Subject: UBC usage balancing
To: None <tech-kern@netbsd.org>
From: Chuck Silvers <chuq@chuq.com>
List: tech-kern
Date: 02/06/2001 23:39:16
--PNTmBPCT7hxwcZjr
Content-Type: text/plain; charset=us-ascii
Content-Disposition: inline

hi folks,

attached is a diff for a prototype of what I'm working on to fix
the problems with unbalanced memory usage in UBC (ie. where
cached file data will push too much anonymous data out of RAM).
the way it works is that we keep counts of three kinds of pages:
anonymous data, VTEXT vnode data, and non-VTEXT vnode data.
there is a minimum percentage of RAM reserved for each type of data,
where the pagedaemon won't reuse a given page if doing so will
reduce the page count for type of data below the minimum level.
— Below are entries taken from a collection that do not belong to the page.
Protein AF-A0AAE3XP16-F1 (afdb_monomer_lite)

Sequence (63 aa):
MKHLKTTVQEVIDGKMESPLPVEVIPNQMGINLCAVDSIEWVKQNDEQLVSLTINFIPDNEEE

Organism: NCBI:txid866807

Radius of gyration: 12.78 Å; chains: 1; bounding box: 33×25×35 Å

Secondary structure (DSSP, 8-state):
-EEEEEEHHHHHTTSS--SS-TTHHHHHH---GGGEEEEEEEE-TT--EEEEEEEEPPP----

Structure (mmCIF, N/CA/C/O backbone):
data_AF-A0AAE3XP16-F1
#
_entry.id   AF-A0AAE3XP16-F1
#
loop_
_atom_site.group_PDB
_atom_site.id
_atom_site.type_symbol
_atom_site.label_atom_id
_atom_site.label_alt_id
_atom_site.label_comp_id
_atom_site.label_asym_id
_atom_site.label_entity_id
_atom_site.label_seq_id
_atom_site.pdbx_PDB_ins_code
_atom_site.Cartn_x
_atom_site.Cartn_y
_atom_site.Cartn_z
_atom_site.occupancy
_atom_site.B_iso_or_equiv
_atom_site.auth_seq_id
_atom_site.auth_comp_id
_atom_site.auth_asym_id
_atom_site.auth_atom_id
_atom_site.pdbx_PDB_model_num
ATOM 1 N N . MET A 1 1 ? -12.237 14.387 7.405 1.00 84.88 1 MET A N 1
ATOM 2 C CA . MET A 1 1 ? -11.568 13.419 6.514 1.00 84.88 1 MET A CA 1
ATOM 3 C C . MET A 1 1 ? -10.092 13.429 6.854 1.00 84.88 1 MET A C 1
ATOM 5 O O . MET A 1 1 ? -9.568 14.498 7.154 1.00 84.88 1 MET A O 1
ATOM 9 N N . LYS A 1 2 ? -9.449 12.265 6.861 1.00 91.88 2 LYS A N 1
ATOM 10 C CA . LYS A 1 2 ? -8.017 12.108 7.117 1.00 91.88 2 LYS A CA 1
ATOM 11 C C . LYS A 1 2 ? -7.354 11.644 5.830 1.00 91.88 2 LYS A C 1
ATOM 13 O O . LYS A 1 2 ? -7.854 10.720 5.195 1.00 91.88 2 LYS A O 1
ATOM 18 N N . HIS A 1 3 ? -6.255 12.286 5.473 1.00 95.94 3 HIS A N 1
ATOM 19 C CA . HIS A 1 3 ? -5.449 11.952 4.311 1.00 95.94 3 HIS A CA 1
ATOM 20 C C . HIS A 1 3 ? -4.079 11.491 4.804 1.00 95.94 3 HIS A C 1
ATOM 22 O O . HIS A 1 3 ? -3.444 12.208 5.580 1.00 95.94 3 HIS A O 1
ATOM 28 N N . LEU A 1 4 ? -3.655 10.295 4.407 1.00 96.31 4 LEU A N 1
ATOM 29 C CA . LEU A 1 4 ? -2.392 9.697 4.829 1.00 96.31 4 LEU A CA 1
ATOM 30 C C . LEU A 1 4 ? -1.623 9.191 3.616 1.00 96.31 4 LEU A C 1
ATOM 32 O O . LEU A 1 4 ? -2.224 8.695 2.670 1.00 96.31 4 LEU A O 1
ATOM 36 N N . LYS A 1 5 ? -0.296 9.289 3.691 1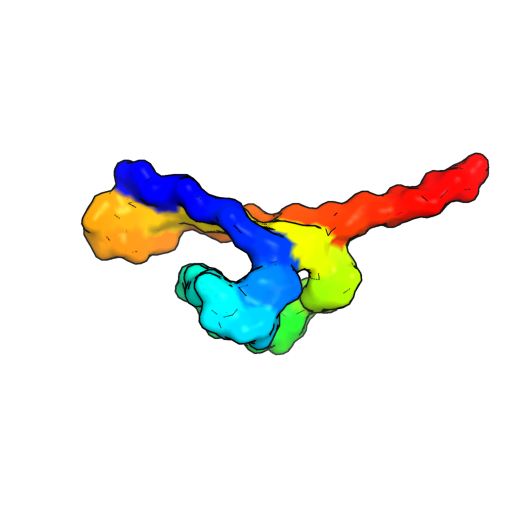.00 96.50 5 LYS A N 1
ATOM 37 C CA . LYS A 1 5 ? 0.646 8.763 2.707 1.00 96.50 5 LYS A CA 1
ATOM 38 C C . LYS A 1 5 ? 1.806 8.092 3.438 1.00 96.50 5 LYS A C 1
ATOM 40 O O . LYS A 1 5 ? 2.285 8.631 4.434 1.00 96.50 5 LYS A O 1
ATOM 45 N N . THR A 1 6 ? 2.258 6.951 2.934 1.00 96.44 6 THR A N 1
ATOM 46 C CA . THR A 1 6 ? 3.413 6.203 3.455 1.00 96.44 6 THR A CA 1
ATOM 47 C C . THR A 1 6 ? 4.159 5.524 2.323 1.00 96.44 6 THR A C 1
ATOM 49 O O . THR A 1 6 ? 3.579 5.247 1.271 1.00 96.44 6 THR A O 1
ATOM 52 N N . THR A 1 7 ? 5.438 5.243 2.531 1.00 96.25 7 THR A N 1
ATOM 53 C CA . THR A 1 7 ? 6.202 4.4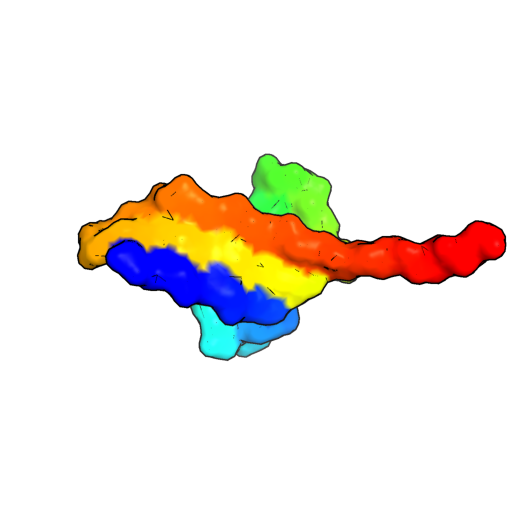11 1.598 1.00 96.25 7 THR A CA 1
ATOM 54 C C . THR A 1 7 ? 5.797 2.945 1.734 1.00 96.25 7 THR A C 1
ATOM 56 O O . THR A 1 7 ? 5.411 2.490 2.813 1.00 96.25 7 THR A O 1
ATOM 59 N N . VAL A 1 8 ? 5.921 2.165 0.660 1.00 93.69 8 VAL A N 1
ATOM 60 C CA . VAL A 1 8 ? 5.674 0.713 0.739 1.00 93.69 8 VAL A CA 1
ATOM 61 C C . VAL A 1 8 ? 6.615 0.029 1.731 1.00 93.69 8 VAL A C 1
ATOM 63 O O . VAL A 1 8 ? 6.191 -0.882 2.441 1.00 93.69 8 VAL A O 1
ATOM 66 N N . GLN A 1 9 ? 7.855 0.507 1.854 1.00 93.75 9 GLN A N 1
ATOM 67 C CA . GLN A 1 9 ? 8.815 -0.044 2.808 1.00 93.75 9 GLN A CA 1
ATOM 68 C C . GLN A 1 9 ? 8.352 0.118 4.262 1.00 93.75 9 GLN A C 1
ATOM 70 O O . GLN A 1 9 ? 8.474 -0.815 5.047 1.00 93.75 9 GLN A O 1
ATOM 75 N N . GLU A 1 10 ? 7.774 1.264 4.631 1.00 95.50 10 GLU A N 1
ATOM 76 C CA . GLU A 1 10 ? 7.235 1.476 5.982 1.00 95.50 10 GLU A CA 1
ATOM 77 C C . GLU A 1 10 ? 6.065 0.541 6.303 1.00 95.50 10 GLU A C 1
ATOM 79 O O . GLU A 1 10 ? 5.928 0.113 7.452 1.00 95.50 10 GLU A O 1
ATOM 84 N N . VAL A 1 11 ? 5.249 0.197 5.302 1.00 93.00 11 VAL A N 1
ATOM 85 C CA . VAL A 1 11 ? 4.158 -0.777 5.453 1.00 93.00 11 VAL A CA 1
ATOM 86 C C . VAL A 1 11 ? 4.713 -2.186 5.642 1.00 93.00 11 VAL A C 1
ATOM 88 O O . VAL A 1 11 ? 4.266 -2.904 6.533 1.00 93.00 11 VAL A O 1
ATOM 91 N N . ILE A 1 12 ? 5.713 -2.576 4.845 1.00 90.44 12 ILE A N 1
ATOM 92 C CA . ILE A 1 12 ? 6.368 -3.892 4.942 1.00 90.44 12 ILE A CA 1
ATOM 93 C C . ILE A 1 12 ? 7.090 -4.051 6.287 1.00 90.44 12 ILE A C 1
ATOM 95 O O . ILE A 1 12 ? 6.994 -5.103 6.916 1.00 90.44 12 ILE A O 1
ATOM 99 N N . ASP A 1 13 ? 7.761 -2.998 6.756 1.00 93.12 13 ASP A N 1
ATOM 100 C CA . ASP A 1 13 ? 8.457 -2.968 8.046 1.00 93.12 13 ASP A CA 1
ATOM 101 C C . ASP A 1 13 ? 7.492 -2.949 9.251 1.00 93.12 13 ASP A C 1
ATOM 103 O O . ASP A 1 13 ? 7.941 -2.999 10.398 1.00 93.12 13 ASP A O 1
ATOM 107 N N . GLY A 1 14 ? 6.179 -2.815 9.020 1.00 90.94 14 GLY A N 1
ATOM 108 C CA . GLY A 1 14 ? 5.166 -2.712 10.073 1.00 90.94 14 GLY A CA 1
ATOM 109 C C . GLY A 1 14 ? 5.192 -1.386 10.842 1.00 90.94 14 GLY A C 1
ATOM 110 O O . GLY A 1 14 ? 4.656 -1.304 11.945 1.00 90.94 14 GLY A O 1
ATOM 111 N N . LYS A 1 15 ? 5.821 -0.341 10.290 1.00 93.38 15 LYS A N 1
ATOM 112 C CA . LYS A 1 15 ? 5.871 1.002 10.900 1.00 93.38 15 LYS A CA 1
ATOM 113 C C . LYS A 1 15 ? 4.572 1.775 10.687 1.00 93.38 15 LYS A C 1
ATOM 115 O O . LYS A 1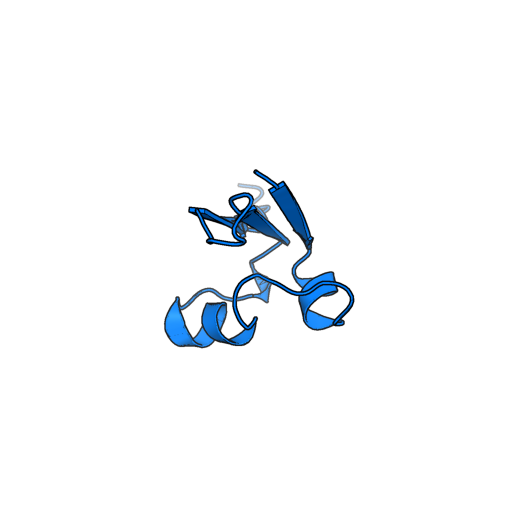 15 ? 4.245 2.640 11.499 1.00 93.38 15 LYS A O 1
ATOM 120 N N . MET A 1 16 ? 3.840 1.470 9.614 1.00 92.00 16 MET A N 1
ATOM 121 C CA . MET A 1 16 ? 2.508 2.010 9.360 1.00 92.00 16 MET A CA 1
ATOM 122 C C . MET A 1 16 ? 1.562 0.936 8.816 1.00 92.00 16 MET A C 1
ATOM 124 O O . MET A 1 16 ? 1.962 0.071 8.042 1.00 92.00 16 MET A O 1
ATOM 128 N N . GLU A 1 17 ? 0.287 1.019 9.188 1.00 88.69 17 GLU A N 1
ATOM 129 C CA . GLU A 1 17 ? -0.757 0.145 8.663 1.00 88.69 17 GLU A CA 1
ATOM 130 C C . GLU A 1 17 ? -1.451 0.774 7.448 1.00 88.69 17 GLU A C 1
ATOM 132 O O . GLU A 1 17 ? -2.056 1.846 7.529 1.00 88.69 17 GLU A O 1
ATOM 137 N N . SER A 1 18 ? -1.385 0.071 6.317 1.00 91.25 18 SER A N 1
ATOM 138 C CA . SER A 1 18 ? -2.182 0.351 5.119 1.00 91.25 18 SER A CA 1
ATOM 139 C C . SER A 1 18 ? -3.670 0.044 5.375 1.00 91.25 18 SER A C 1
ATOM 141 O O . SER A 1 18 ? -3.989 -0.852 6.158 1.00 91.25 18 SER A O 1
ATOM 143 N N . PRO A 1 19 ? -4.618 0.732 4.703 1.00 93.62 19 PRO A N 1
ATOM 144 C CA . PRO A 1 19 ? -6.052 0.465 4.852 1.00 93.62 19 PRO A CA 1
ATOM 145 C C . PRO A 1 19 ? -6.465 -0.932 4.364 1.00 93.62 19 PRO A C 1
ATOM 147 O O . PRO A 1 19 ? -7.569 -1.378 4.667 1.00 93.62 19 PRO A O 1
ATOM 150 N N . LEU A 1 20 ? -5.593 -1.603 3.610 1.00 92.19 20 LEU A N 1
ATOM 151 C CA . LEU A 1 20 ? -5.719 -2.994 3.188 1.00 92.19 20 LEU A CA 1
ATOM 152 C C . LEU A 1 20 ? -4.461 -3.772 3.607 1.00 92.19 20 LEU A C 1
ATOM 154 O O . LEU A 1 20 ? -3.371 -3.187 3.588 1.00 92.19 20 LEU A O 1
ATOM 158 N N . PRO A 1 21 ? -4.565 -5.082 3.902 1.00 92.06 21 PRO A N 1
ATOM 159 C CA . PRO A 1 21 ? -3.390 -5.931 4.061 1.00 92.06 21 PRO A CA 1
ATOM 160 C C . PRO A 1 21 ? -2.478 -5.818 2.835 1.00 92.06 21 PRO A C 1
ATOM 162 O O . PRO A 1 21 ? -2.953 -5.888 1.700 1.00 92.06 21 PRO A O 1
ATOM 165 N N . VAL A 1 22 ? -1.173 -5.645 3.057 1.00 90.50 22 VAL A N 1
ATOM 166 C CA . VAL A 1 22 ? -0.209 -5.350 1.979 1.00 90.50 22 VAL A CA 1
ATOM 167 C C . VAL A 1 22 ? -0.197 -6.426 0.888 1.00 90.50 22 VAL A C 1
ATOM 169 O O . VAL A 1 22 ? -0.025 -6.116 -0.285 1.00 90.50 22 VAL A O 1
ATOM 172 N N . GLU A 1 23 ? -0.474 -7.678 1.258 1.00 92.56 23 GLU A N 1
ATOM 173 C CA . GLU A 1 23 ? -0.563 -8.836 0.363 1.00 92.56 23 GLU A CA 1
ATOM 174 C C . GLU A 1 23 ? -1.721 -8.773 -0.644 1.00 92.56 23 GLU A C 1
ATOM 176 O O . GLU A 1 23 ? -1.660 -9.422 -1.687 1.00 92.56 23 GLU A O 1
ATOM 181 N N . VAL A 1 24 ? -2.762 -7.973 -0.389 1.00 94.81 24 VAL A N 1
ATOM 182 C CA . VAL A 1 24 ? -3.887 -7.802 -1.324 1.00 94.81 24 VAL A CA 1
ATOM 183 C C . VAL A 1 24 ? -3.425 -7.118 -2.612 1.00 94.81 24 VAL A C 1
ATOM 185 O O . VAL A 1 24 ? -3.908 -7.459 -3.691 1.00 94.81 24 VAL A O 1
ATOM 188 N N . ILE A 1 25 ? -2.465 -6.194 -2.524 1.00 93.44 25 ILE A N 1
ATOM 189 C CA . ILE A 1 25 ? -1.952 -5.437 -3.674 1.00 93.44 25 ILE A CA 1
ATOM 190 C C . ILE A 1 25 ? -1.332 -6.378 -4.730 1.00 93.44 25 ILE A C 1
ATOM 192 O O . ILE A 1 25 ? -1.808 -6.379 -5.868 1.00 93.44 25 ILE A O 1
ATOM 196 N N . PRO A 1 26 ? -0.359 -7.249 -4.403 1.00 94.94 26 PRO A N 1
ATOM 197 C CA . PRO A 1 26 ? 0.158 -8.202 -5.378 1.00 94.94 26 PRO A CA 1
ATOM 198 C C . PRO A 1 26 ? -0.830 -9.331 -5.687 1.00 94.94 26 PRO A C 1
ATOM 200 O O . PRO A 1 26 ? -1.012 -9.667 -6.856 1.00 94.94 26 PRO A O 1
ATOM 203 N N . ASN A 1 27 ? -1.507 -9.897 -4.681 1.00 96.44 27 ASN A N 1
ATOM 204 C CA . ASN A 1 27 ? -2.266 -11.137 -4.875 1.00 96.44 27 ASN A CA 1
ATOM 205 C C . ASN A 1 27 ? -3.632 -10.930 -5.542 1.00 96.44 27 ASN A C 1
ATOM 207 O O . ASN A 1 27 ? -4.124 -11.847 -6.192 1.00 96.44 27 ASN A O 1
ATOM 211 N N . GLN A 1 28 ? -4.262 -9.766 -5.355 1.00 97.06 28 GLN A N 1
ATOM 212 C CA . GLN A 1 28 ? -5.619 -9.491 -5.848 1.00 97.06 28 GLN A CA 1
ATOM 213 C C . GLN A 1 28 ? -5.665 -8.353 -6.872 1.00 97.06 28 GLN A C 1
ATOM 215 O O . GLN A 1 28 ? -6.567 -8.340 -7.705 1.00 97.06 28 GLN A O 1
ATOM 220 N N . MET A 1 29 ? -4.712 -7.411 -6.842 1.00 94.19 29 MET A N 1
ATOM 221 C CA . MET A 1 29 ? -4.643 -6.320 -7.829 1.00 94.19 29 MET A CA 1
ATOM 222 C C . MET A 1 29 ? -3.610 -6.574 -8.936 1.00 94.19 29 MET A C 1
ATOM 224 O O . MET A 1 29 ? -3.611 -5.858 -9.933 1.00 94.19 29 MET A O 1
ATOM 228 N N . GLY A 1 30 ? -2.736 -7.579 -8.784 1.00 95.25 30 GLY A N 1
ATOM 229 C CA . GLY A 1 30 ? -1.694 -7.894 -9.767 1.00 95.25 30 GLY A CA 1
ATOM 230 C C . GLY A 1 30 ? -0.584 -6.842 -9.850 1.00 95.25 30 GLY A C 1
ATOM 231 O O . GLY A 1 30 ? 0.104 -6.752 -10.864 1.00 95.25 30 GLY A O 1
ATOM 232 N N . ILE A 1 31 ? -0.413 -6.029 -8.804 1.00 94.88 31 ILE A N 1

in this prototype, the thresholds are set by some variables in
uvm_pdaemon.c:  anonmin, vnodemin, and vtextmin.  the values
of these variables are interpreted as the percentage of RAM
reserved for the different types of data.  these will be
settable via sysctl in the final version.  the values I've got
in there new are just something to start with, I'm sure there
will be great debate about what the default values should be.
the sum of the three values must be less than 100.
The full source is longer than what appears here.